WHAT TO WORK ON
Return the data below exactly, but only from the line containing "ATOM 181 O O" through the line containing "ATOM 211 N N", with both of those lines included.

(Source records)
________________________________________

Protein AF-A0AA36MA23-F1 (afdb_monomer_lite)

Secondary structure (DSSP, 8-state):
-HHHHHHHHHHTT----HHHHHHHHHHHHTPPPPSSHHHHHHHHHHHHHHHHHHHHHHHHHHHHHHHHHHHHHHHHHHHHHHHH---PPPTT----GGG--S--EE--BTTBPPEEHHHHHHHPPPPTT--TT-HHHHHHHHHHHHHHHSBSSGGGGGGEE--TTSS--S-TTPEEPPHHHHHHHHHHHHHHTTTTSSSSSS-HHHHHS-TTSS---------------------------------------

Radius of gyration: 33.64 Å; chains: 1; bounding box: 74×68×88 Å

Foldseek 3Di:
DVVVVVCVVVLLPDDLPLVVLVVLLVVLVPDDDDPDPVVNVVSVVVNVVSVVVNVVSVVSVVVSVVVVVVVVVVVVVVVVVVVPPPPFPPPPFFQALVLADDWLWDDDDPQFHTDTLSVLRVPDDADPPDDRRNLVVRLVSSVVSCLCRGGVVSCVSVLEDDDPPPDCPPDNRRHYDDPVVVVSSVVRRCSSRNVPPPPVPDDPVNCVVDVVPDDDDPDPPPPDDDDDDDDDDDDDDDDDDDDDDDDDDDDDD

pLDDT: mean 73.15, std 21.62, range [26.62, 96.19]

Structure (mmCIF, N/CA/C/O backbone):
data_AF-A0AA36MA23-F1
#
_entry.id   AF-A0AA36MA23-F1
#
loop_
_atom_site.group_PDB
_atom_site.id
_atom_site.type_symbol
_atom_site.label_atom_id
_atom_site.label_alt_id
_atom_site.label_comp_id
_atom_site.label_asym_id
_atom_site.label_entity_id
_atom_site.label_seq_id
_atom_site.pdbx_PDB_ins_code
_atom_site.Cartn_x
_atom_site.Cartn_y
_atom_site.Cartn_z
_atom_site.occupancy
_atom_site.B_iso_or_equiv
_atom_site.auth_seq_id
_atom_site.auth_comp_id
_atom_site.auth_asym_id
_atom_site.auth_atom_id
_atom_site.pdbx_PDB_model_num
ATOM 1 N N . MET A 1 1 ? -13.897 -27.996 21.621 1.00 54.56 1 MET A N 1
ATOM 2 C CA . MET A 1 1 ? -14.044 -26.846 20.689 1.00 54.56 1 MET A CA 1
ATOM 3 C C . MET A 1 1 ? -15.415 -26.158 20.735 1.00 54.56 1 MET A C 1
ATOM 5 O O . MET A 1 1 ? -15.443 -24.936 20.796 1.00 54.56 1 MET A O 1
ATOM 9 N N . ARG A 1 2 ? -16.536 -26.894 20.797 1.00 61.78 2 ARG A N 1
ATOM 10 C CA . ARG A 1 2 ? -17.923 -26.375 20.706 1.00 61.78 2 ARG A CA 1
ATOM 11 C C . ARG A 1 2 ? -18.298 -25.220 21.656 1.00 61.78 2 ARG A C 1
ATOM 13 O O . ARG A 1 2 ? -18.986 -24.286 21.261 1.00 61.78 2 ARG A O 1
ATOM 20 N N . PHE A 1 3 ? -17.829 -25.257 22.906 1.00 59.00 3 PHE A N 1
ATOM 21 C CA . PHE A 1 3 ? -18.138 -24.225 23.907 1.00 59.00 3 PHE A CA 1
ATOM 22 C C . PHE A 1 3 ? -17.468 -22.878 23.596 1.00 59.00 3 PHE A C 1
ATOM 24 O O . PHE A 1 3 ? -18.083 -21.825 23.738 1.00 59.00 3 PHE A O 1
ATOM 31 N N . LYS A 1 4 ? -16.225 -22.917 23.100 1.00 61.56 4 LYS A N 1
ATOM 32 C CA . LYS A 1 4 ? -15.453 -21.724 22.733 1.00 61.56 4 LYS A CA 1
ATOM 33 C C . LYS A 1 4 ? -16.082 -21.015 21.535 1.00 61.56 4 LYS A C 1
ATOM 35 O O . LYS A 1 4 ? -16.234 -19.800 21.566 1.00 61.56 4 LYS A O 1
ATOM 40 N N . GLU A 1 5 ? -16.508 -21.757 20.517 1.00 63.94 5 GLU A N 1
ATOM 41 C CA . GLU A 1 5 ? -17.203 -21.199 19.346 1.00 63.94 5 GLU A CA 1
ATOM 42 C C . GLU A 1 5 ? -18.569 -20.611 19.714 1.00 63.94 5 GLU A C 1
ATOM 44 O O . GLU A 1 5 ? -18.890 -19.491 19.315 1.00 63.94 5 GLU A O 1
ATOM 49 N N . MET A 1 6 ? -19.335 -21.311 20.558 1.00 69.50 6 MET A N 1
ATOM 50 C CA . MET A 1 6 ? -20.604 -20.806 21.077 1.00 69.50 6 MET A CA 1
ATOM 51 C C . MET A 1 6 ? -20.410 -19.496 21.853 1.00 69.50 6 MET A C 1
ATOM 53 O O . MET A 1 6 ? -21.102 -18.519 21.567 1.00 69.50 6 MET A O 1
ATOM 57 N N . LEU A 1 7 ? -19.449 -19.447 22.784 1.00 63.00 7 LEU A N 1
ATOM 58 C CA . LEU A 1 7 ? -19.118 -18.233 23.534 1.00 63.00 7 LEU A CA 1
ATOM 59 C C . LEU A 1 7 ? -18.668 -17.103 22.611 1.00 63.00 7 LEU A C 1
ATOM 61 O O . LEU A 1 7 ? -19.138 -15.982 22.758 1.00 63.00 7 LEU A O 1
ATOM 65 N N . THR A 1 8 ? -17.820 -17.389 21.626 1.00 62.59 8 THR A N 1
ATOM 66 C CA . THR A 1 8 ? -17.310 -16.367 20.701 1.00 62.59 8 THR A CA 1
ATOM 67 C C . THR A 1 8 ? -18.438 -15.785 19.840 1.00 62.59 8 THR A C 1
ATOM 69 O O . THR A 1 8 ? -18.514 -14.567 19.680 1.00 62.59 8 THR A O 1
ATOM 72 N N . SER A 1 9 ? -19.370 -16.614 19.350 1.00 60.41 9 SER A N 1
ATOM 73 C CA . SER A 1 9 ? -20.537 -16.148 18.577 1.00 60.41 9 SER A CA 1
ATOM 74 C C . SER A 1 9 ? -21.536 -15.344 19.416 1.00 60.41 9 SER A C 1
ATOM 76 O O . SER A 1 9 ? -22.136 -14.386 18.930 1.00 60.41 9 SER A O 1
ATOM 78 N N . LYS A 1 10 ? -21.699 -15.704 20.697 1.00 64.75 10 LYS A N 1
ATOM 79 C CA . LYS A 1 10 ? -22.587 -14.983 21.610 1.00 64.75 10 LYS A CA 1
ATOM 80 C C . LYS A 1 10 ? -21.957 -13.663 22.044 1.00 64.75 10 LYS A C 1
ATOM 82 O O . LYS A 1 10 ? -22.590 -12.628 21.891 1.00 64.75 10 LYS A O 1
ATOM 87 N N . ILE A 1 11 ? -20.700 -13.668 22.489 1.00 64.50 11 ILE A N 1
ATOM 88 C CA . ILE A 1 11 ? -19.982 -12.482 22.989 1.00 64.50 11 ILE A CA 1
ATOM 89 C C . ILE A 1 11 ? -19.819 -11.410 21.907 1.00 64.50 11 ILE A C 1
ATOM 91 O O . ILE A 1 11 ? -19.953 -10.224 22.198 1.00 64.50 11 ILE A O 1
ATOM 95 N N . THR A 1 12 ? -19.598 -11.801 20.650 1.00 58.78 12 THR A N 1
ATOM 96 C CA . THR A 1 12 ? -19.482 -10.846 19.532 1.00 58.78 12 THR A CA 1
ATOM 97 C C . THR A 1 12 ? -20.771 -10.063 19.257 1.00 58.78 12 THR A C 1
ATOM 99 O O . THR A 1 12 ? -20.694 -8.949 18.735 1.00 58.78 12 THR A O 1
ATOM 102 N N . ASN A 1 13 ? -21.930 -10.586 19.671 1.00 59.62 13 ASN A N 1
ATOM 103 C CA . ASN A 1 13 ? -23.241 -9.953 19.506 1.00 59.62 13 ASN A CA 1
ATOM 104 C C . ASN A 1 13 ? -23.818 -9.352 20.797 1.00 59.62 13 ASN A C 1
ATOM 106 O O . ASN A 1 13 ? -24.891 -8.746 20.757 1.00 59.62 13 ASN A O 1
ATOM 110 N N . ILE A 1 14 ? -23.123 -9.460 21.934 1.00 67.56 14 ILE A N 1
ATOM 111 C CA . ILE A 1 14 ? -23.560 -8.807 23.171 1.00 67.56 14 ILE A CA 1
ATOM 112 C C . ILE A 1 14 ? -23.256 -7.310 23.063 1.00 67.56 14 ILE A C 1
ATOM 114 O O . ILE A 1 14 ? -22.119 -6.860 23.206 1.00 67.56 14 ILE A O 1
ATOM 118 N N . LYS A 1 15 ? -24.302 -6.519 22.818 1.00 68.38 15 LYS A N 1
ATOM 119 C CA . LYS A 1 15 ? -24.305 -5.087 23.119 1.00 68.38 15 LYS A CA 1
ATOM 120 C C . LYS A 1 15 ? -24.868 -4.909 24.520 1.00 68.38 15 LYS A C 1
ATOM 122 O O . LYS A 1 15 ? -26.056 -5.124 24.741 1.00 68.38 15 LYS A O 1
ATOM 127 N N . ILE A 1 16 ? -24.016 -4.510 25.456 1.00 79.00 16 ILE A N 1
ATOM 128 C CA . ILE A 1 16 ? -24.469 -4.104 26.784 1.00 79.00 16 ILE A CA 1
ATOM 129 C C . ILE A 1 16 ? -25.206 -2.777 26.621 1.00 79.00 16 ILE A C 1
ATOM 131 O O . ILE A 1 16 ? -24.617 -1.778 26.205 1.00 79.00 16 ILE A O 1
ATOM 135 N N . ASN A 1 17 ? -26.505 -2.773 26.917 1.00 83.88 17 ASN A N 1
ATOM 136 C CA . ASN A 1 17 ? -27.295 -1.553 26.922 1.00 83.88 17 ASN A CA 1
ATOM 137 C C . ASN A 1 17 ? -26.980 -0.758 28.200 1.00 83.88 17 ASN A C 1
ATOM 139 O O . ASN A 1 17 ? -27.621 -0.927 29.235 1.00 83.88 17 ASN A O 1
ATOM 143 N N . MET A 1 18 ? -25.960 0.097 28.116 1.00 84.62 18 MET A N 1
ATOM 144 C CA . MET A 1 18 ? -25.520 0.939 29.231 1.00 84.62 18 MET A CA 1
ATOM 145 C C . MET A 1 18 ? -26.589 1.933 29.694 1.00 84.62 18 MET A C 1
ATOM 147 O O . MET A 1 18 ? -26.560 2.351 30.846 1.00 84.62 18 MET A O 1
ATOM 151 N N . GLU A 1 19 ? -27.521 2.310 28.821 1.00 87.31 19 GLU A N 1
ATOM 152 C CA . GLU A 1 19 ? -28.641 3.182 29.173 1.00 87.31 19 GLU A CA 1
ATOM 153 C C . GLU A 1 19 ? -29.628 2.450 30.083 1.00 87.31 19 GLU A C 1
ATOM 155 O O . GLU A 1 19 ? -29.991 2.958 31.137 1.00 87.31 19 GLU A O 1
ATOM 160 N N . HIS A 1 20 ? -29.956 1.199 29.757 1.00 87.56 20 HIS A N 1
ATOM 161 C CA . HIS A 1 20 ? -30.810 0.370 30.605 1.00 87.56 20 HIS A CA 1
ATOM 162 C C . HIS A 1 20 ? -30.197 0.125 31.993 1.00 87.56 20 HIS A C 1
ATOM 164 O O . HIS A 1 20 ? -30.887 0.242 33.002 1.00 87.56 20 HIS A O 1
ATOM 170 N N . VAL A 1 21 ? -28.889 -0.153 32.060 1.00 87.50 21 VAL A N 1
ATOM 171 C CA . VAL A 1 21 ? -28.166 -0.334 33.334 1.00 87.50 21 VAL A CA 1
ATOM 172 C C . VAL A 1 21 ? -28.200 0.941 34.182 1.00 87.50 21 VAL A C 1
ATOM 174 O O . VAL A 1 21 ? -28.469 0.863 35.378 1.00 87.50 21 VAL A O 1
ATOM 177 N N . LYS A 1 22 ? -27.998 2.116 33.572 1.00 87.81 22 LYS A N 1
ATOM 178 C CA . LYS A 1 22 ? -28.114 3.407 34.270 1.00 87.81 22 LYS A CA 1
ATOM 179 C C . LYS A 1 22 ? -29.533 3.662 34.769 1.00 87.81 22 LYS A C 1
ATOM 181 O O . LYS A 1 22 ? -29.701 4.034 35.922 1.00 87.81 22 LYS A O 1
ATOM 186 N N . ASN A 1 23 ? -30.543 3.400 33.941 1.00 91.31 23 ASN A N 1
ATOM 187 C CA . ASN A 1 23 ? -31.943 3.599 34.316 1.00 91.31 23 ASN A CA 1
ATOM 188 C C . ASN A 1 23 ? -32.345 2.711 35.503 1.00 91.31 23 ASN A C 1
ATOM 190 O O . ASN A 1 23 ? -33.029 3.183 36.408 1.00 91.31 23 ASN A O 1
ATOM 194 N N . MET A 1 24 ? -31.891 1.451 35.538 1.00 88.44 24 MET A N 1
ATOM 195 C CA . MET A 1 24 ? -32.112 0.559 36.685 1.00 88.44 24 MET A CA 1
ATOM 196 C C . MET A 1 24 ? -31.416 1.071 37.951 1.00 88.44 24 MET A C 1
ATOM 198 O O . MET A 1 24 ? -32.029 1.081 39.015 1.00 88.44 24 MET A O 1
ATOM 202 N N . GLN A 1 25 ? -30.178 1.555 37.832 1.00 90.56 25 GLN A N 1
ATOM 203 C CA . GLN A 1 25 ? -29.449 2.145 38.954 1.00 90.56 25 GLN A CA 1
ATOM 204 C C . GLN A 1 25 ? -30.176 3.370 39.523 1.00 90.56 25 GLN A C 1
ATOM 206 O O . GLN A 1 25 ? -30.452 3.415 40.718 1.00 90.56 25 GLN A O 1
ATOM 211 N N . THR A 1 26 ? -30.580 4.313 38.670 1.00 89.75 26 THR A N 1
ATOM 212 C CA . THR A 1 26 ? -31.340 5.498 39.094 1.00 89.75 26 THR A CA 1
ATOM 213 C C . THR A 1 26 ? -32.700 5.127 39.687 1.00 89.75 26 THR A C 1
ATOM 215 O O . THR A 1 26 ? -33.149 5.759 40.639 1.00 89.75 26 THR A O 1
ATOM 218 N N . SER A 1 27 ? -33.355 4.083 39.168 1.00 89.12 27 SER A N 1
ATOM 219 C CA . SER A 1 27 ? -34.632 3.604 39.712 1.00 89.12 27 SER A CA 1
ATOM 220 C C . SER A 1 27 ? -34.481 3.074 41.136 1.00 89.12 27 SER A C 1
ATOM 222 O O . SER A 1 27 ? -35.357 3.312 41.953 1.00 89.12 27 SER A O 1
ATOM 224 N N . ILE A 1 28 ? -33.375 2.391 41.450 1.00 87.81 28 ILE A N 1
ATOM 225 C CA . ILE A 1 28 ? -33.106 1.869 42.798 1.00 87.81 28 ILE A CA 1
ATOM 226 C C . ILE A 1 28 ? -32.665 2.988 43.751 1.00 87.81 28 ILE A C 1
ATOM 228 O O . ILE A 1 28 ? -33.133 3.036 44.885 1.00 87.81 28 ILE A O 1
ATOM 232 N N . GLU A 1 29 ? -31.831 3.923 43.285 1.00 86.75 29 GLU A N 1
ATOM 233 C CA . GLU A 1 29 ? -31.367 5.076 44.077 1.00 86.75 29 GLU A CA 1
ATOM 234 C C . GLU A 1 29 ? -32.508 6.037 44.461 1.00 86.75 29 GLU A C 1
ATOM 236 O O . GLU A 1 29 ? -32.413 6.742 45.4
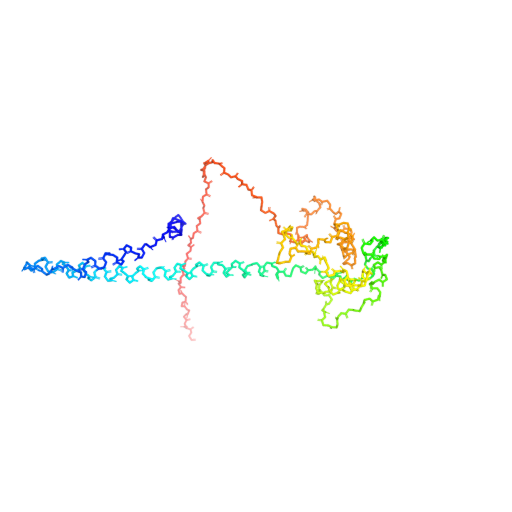64 1.00 86.75 29 GLU A O 1
ATOM 241 N N . THR A 1 30 ? -33.595 6.062 43.684 1.00 90.62 30 THR A N 1
ATOM 242 C CA . THR A 1 30 ? -34.765 6.927 43.920 1.00 90.62 30 THR A CA 1
ATOM 243 C C . THR A 1 30 ? -35.884 6.254 44.723 1.00 90.62 30 THR A C 1
ATOM 245 O O . THR A 1 30 ? -36.899 6.898 45.002 1.00 90.62 30 THR A O 1
ATOM 248 N N . LEU A 1 31 ? -35.728 4.984 45.124 1.00 87.94 31 LEU A N 1
ATOM 249 C CA . LEU A 1 31 ? -36.747 4.277 45.903 1.00 87.94 31 LEU A CA 1
ATOM 250 C C . LEU A 1 31 ? -36.922 4.902 47.301 1.00 87.94 31 LEU A C 1
ATOM 252 O O . LEU A 1 31 ? -35.938 5.105 48.016 1.00 87.94 31 LEU A O 1
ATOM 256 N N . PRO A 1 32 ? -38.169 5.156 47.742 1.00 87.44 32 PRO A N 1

________________________________________

YOUR RESPONSE
ATOM 181 O O . LYS A 1 22 ? -29.701 4.034 35.922 1.00 87.81 22 LYS A O 1
ATOM 186 N N . ASN A 1 23 ? -30.543 3.400 33.941 1.00 91.31 23 ASN A N 1
ATOM 187 C CA . ASN A 1 23 ? -31.943 3.599 34.316 1.00 91.31 23 ASN A CA 1
ATOM 188 C C . ASN A 1 23 ? -32.345 2.711 35.503 1.00 91.31 23 ASN A C 1
ATOM 190 O O . ASN A 1 23 ? -33.029 3.183 36.408 1.00 91.31 23 ASN A O 1
ATOM 194 N N . MET A 1 24 ? -31.891 1.451 35.538 1.00 88.44 24 MET A N 1
ATOM 195 C CA . MET A 1 24 ? -32.112 0.559 36.685 1.00 88.44 24 MET A CA 1
ATOM 196 C C . MET A 1 24 ? -31.416 1.071 37.951 1.00 88.44 24 MET A C 1
ATOM 198 O O . MET A 1 24 ? -32.029 1.081 39.015 1.00 88.44 24 MET A O 1
ATOM 202 N N . GLN A 1 25 ? -30.178 1.555 37.832 1.00 90.56 25 GLN A N 1
ATOM 203 C CA . GLN A 1 25 ? -29.449 2.145 38.954 1.00 90.56 25 GLN A CA 1
ATOM 204 C C . GLN A 1 25 ? -30.176 3.370 39.523 1.00 90.56 25 GLN A C 1
ATOM 206 O O . GLN A 1 25 ? -30.452 3.415 40.718 1.00 90.56 25 GLN A O 1
ATOM 211 N N . THR A 1 26 ? -30.580 4.313 38.670 1.00 89.75 26 THR A N 1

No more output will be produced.